(Records from a collection)
■ ■ ■ ■ ■ ■ ■
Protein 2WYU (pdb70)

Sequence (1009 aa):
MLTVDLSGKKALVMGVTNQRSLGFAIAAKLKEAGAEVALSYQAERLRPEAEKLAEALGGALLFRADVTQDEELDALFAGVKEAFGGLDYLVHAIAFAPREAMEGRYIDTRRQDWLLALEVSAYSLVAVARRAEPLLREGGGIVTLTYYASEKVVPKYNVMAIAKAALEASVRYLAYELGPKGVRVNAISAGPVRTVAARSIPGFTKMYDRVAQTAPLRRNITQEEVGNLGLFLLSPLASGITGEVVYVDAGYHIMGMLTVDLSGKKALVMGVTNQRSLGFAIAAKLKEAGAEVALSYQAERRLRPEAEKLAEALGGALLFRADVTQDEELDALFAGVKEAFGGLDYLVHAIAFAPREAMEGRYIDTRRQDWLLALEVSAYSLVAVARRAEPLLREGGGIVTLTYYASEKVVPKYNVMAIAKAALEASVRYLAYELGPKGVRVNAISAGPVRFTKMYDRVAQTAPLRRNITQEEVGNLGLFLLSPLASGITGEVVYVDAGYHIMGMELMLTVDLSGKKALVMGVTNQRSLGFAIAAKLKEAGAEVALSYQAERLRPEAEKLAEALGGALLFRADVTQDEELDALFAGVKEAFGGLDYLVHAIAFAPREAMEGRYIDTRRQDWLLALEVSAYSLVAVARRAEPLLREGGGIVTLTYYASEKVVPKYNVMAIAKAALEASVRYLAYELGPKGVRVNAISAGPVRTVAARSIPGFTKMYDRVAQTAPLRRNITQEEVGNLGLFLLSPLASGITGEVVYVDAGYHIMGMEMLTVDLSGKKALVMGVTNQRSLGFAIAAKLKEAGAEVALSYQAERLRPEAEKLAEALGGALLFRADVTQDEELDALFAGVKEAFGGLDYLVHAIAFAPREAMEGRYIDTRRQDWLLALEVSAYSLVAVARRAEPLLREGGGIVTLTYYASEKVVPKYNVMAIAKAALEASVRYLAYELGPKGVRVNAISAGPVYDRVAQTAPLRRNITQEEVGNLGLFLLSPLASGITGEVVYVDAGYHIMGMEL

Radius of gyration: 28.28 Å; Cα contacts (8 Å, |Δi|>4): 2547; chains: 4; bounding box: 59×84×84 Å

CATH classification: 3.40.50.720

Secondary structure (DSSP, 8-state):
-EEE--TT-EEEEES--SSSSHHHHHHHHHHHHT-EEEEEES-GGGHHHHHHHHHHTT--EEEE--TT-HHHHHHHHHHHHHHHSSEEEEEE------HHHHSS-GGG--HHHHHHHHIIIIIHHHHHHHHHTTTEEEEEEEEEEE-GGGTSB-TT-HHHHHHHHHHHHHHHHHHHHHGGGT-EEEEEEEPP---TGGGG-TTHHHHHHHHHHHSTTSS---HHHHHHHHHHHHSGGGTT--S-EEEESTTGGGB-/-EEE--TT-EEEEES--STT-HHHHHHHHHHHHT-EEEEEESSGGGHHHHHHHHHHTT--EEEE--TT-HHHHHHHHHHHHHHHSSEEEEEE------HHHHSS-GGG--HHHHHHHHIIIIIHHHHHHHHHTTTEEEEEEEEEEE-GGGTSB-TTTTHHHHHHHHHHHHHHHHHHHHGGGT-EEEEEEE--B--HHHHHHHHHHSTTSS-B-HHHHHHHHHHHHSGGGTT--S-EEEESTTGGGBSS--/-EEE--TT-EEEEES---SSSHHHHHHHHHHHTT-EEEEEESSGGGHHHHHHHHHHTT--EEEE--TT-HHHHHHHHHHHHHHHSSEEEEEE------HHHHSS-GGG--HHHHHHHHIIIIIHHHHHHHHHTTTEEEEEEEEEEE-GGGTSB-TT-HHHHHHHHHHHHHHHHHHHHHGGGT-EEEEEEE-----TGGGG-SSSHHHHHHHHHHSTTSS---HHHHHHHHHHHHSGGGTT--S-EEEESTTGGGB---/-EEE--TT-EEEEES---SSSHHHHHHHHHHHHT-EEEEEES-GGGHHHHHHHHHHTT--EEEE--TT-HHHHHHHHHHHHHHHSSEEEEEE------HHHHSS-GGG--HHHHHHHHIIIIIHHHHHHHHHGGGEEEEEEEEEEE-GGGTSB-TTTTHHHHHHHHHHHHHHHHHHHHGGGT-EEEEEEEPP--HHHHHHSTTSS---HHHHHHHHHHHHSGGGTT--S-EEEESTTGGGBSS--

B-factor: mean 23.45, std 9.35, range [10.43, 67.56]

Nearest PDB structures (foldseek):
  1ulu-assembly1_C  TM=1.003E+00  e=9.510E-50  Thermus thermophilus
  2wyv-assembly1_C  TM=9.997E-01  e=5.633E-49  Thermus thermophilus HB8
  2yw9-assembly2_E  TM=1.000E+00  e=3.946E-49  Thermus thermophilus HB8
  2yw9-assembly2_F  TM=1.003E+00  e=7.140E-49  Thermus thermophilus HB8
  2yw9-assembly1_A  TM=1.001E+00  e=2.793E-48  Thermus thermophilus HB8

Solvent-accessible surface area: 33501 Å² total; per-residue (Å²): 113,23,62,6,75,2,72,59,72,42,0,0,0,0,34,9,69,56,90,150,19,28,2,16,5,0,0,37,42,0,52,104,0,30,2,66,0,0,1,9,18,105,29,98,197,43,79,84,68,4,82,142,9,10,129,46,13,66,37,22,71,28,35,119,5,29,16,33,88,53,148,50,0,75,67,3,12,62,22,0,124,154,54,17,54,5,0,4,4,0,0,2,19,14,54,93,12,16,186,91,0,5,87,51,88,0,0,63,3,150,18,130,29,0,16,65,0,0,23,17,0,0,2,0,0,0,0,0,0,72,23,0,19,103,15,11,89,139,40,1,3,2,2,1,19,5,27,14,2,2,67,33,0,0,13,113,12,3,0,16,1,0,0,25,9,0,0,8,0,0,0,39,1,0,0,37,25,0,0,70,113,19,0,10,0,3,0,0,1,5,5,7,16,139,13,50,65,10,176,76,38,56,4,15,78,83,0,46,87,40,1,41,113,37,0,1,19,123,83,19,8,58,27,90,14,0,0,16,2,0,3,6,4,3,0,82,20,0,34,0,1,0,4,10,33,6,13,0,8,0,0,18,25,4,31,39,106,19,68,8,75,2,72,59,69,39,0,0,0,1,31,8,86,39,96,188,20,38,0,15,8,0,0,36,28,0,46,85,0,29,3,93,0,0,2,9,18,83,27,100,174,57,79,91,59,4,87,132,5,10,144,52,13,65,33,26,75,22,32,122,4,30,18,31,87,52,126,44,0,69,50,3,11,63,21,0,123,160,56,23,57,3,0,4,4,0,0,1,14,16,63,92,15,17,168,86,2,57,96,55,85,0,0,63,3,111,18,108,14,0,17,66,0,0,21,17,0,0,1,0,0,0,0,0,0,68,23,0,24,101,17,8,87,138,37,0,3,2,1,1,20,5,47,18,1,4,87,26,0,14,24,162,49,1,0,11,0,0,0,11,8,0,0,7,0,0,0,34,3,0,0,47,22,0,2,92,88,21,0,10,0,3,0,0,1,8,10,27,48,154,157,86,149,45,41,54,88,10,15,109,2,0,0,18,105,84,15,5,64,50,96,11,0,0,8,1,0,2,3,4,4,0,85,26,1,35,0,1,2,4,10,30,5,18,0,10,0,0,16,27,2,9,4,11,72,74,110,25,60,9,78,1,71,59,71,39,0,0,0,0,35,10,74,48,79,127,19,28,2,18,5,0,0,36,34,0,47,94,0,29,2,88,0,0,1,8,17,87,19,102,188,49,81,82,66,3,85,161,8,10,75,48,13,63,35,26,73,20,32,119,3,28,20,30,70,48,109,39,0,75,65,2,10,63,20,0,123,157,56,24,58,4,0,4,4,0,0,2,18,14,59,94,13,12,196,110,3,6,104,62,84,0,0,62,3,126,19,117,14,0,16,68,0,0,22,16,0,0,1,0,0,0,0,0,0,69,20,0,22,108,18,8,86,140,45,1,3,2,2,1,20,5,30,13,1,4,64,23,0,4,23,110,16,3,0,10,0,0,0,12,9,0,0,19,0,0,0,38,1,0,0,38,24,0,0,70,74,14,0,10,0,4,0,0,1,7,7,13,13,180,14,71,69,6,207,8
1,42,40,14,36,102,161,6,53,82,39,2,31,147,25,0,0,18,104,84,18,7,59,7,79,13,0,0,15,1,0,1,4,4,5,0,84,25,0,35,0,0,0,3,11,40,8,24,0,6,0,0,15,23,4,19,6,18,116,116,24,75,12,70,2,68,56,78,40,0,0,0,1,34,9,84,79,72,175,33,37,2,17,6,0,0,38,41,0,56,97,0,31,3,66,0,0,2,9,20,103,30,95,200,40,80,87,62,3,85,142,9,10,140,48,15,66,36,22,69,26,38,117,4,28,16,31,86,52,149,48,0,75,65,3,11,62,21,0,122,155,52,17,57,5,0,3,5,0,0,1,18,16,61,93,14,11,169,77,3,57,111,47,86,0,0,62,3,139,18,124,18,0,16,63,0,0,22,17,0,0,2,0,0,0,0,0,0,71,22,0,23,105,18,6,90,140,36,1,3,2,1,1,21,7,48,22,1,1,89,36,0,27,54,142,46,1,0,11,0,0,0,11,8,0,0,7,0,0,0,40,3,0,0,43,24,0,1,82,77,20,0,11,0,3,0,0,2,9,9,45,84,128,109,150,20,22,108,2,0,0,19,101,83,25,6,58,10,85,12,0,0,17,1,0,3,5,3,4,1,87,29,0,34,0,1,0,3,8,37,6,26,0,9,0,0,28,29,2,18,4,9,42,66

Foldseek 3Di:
■ ■ ■ ■ ■ ■ ■
• TRY IT: For the word "Thermus", tally the lines above that hold it and answer with the number alone.

• ANSWER SPACE: 5